Numerous relatives – including his sister, Kathleen, who ran for governor in 1994 — were in the audience of several hundred people, many dressed in baseball caps, jeans and windbreakers, a sort of uniform. For many of them, Brown is a familiar figure, spotted frequently in local restaurants and stores. His family ranch, about 2,500 acres, is west of town, founded by his great-grandfather, August Schuckman, in the mid-19th century. Schuckman arrived when he was 25 and lived into his 80s.
Much of Brown’s final campaign appearance was devoted to his family tree.
“But I don’t want you to feel that this is some walk down memory lane,” he added, urging support for Propositions 1 and 2 on Tuesday’s ballot. The first finances $7.5 billion in water projects; the second sets up reserves for the state budget and for schools. The two are the cornerstones of his final campaign.
So what now?
Brown, ever cautious and always ambitious, isn’t saying. One assumption is that he intends to retire on his ranch, but Brown quickly ruled that out. “Who said anything about retirement?” he told one person at the rally.
“I’ll finish when I’m 80, I think – at least finish this job,” he told the audience.

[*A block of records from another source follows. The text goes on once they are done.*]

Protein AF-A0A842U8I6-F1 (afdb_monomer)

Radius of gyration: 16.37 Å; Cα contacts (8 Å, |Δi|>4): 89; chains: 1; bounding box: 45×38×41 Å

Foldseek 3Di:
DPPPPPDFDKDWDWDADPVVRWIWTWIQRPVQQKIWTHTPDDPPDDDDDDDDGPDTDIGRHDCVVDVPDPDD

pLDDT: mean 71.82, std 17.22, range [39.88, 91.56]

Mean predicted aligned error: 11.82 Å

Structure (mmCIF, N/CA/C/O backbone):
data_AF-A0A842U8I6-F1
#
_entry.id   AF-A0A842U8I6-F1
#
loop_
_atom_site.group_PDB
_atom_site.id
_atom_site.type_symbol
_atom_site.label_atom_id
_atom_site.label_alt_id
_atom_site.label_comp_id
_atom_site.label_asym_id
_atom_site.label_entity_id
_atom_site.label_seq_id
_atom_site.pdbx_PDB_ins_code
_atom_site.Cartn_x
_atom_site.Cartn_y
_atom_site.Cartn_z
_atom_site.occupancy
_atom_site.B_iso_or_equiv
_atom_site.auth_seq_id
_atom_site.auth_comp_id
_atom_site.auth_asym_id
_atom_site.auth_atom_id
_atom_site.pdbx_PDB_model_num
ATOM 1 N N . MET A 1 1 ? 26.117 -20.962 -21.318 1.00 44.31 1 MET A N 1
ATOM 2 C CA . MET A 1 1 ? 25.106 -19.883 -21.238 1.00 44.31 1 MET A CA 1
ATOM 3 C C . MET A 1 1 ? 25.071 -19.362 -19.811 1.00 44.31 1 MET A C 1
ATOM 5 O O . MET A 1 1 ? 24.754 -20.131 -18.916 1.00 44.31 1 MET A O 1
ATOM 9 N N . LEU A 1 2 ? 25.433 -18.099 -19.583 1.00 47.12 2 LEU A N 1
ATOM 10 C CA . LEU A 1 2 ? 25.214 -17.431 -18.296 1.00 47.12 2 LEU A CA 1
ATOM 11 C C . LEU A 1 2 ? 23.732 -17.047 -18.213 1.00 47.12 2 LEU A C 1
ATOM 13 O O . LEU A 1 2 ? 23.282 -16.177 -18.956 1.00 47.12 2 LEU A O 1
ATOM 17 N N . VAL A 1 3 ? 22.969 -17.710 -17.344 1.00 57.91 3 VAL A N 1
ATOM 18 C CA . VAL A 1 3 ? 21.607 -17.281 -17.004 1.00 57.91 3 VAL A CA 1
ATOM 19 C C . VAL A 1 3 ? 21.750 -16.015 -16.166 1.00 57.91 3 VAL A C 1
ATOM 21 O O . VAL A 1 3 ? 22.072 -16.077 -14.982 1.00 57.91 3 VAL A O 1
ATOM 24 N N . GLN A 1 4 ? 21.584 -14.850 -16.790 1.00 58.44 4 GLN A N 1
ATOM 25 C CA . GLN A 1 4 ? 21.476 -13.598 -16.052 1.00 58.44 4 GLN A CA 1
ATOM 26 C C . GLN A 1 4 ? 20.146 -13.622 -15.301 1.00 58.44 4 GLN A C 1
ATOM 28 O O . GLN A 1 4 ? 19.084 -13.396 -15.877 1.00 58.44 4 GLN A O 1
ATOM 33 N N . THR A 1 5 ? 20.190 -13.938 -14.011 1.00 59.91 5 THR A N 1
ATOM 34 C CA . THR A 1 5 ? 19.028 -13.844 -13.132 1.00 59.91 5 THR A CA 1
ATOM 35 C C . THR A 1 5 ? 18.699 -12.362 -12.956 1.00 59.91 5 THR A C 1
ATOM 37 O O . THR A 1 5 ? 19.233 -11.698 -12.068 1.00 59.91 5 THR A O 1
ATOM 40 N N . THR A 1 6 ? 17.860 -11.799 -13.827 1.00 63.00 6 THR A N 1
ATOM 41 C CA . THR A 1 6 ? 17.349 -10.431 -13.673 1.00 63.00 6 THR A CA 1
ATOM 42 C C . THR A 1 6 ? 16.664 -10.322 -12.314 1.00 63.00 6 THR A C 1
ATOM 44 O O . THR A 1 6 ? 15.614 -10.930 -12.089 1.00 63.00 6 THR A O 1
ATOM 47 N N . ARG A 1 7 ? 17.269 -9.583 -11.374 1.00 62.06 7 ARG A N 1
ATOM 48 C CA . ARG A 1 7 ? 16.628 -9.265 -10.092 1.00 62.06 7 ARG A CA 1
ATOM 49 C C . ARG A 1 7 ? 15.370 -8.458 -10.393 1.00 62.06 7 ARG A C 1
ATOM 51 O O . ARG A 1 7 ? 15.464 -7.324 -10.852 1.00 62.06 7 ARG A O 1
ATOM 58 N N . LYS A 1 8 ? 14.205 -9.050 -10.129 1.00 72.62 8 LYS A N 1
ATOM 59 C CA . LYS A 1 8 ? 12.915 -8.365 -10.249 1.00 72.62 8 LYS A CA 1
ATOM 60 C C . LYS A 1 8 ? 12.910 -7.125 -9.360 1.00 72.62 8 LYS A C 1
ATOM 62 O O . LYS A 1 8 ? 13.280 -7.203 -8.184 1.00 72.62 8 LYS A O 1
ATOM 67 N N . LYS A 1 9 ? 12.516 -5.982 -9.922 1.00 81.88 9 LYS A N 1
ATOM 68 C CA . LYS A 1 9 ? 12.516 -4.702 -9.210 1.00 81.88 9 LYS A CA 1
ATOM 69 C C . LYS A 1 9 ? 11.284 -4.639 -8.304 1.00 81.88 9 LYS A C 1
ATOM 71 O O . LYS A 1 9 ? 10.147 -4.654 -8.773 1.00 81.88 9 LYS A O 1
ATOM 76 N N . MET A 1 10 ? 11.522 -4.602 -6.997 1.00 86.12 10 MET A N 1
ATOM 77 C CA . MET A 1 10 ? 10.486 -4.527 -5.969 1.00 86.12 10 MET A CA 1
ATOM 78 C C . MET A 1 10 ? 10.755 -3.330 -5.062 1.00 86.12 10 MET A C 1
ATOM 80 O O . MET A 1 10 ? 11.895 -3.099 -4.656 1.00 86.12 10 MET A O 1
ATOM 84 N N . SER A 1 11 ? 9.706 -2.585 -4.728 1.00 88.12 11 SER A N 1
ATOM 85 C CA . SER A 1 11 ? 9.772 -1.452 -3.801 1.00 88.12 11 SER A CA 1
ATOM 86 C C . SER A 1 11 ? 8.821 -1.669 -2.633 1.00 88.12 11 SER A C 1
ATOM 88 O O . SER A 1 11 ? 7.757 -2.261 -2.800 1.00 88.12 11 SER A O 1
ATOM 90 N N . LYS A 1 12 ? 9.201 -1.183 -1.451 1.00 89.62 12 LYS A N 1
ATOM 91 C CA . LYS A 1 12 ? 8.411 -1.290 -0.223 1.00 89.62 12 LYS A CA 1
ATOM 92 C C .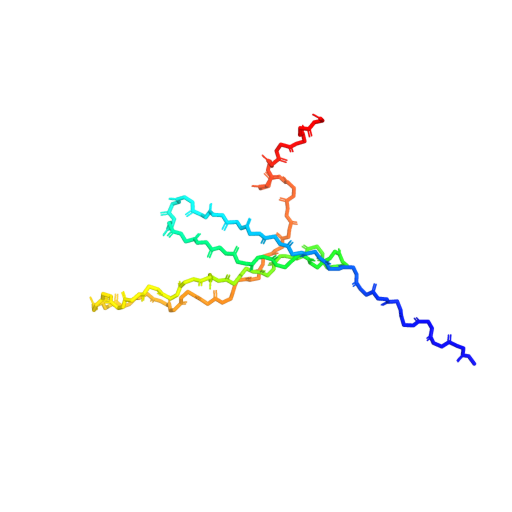 LYS A 1 12 ? 8.152 0.096 0.359 1.00 89.62 12 LYS A C 1
ATOM 94 O O . LYS A 1 12 ? 9.068 0.914 0.392 1.00 89.62 12 LYS A O 1
ATOM 99 N N . PHE A 1 13 ? 6.928 0.350 0.812 1.00 88.62 13 PHE A N 1
ATOM 100 C CA . PHE A 1 13 ? 6.535 1.613 1.439 1.00 88.62 13 PHE A CA 1
ATOM 101 C C . PHE A 1 13 ? 5.389 1.408 2.431 1.00 88.62 13 PHE A C 1
ATOM 103 O O . PHE A 1 13 ? 4.602 0.473 2.302 1.00 88.62 13 PHE A O 1
ATOM 110 N N . ILE A 1 14 ? 5.291 2.298 3.418 1.00 89.25 14 ILE A N 1
ATOM 111 C CA . ILE A 1 14 ? 4.194 2.300 4.388 1.00 89.25 14 ILE A CA 1
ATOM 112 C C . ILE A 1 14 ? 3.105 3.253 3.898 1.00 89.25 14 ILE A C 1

If he’s done with state office, that leaves local government or the feds.
Rumors are rife.
One is that he’ll run for mayor of Williams. Another is that he’ll seek Barbara Boxer’s Senate seat in 2016. Another is that he’ll run for Dianne Feinstein’s Senate seat in 2018, when Brown wraps up his fourth term as governor.
Whatever he decides, it’s all just part of his life’s journey.
“We are only here for a while and we pass on – and that’s the story,” he said.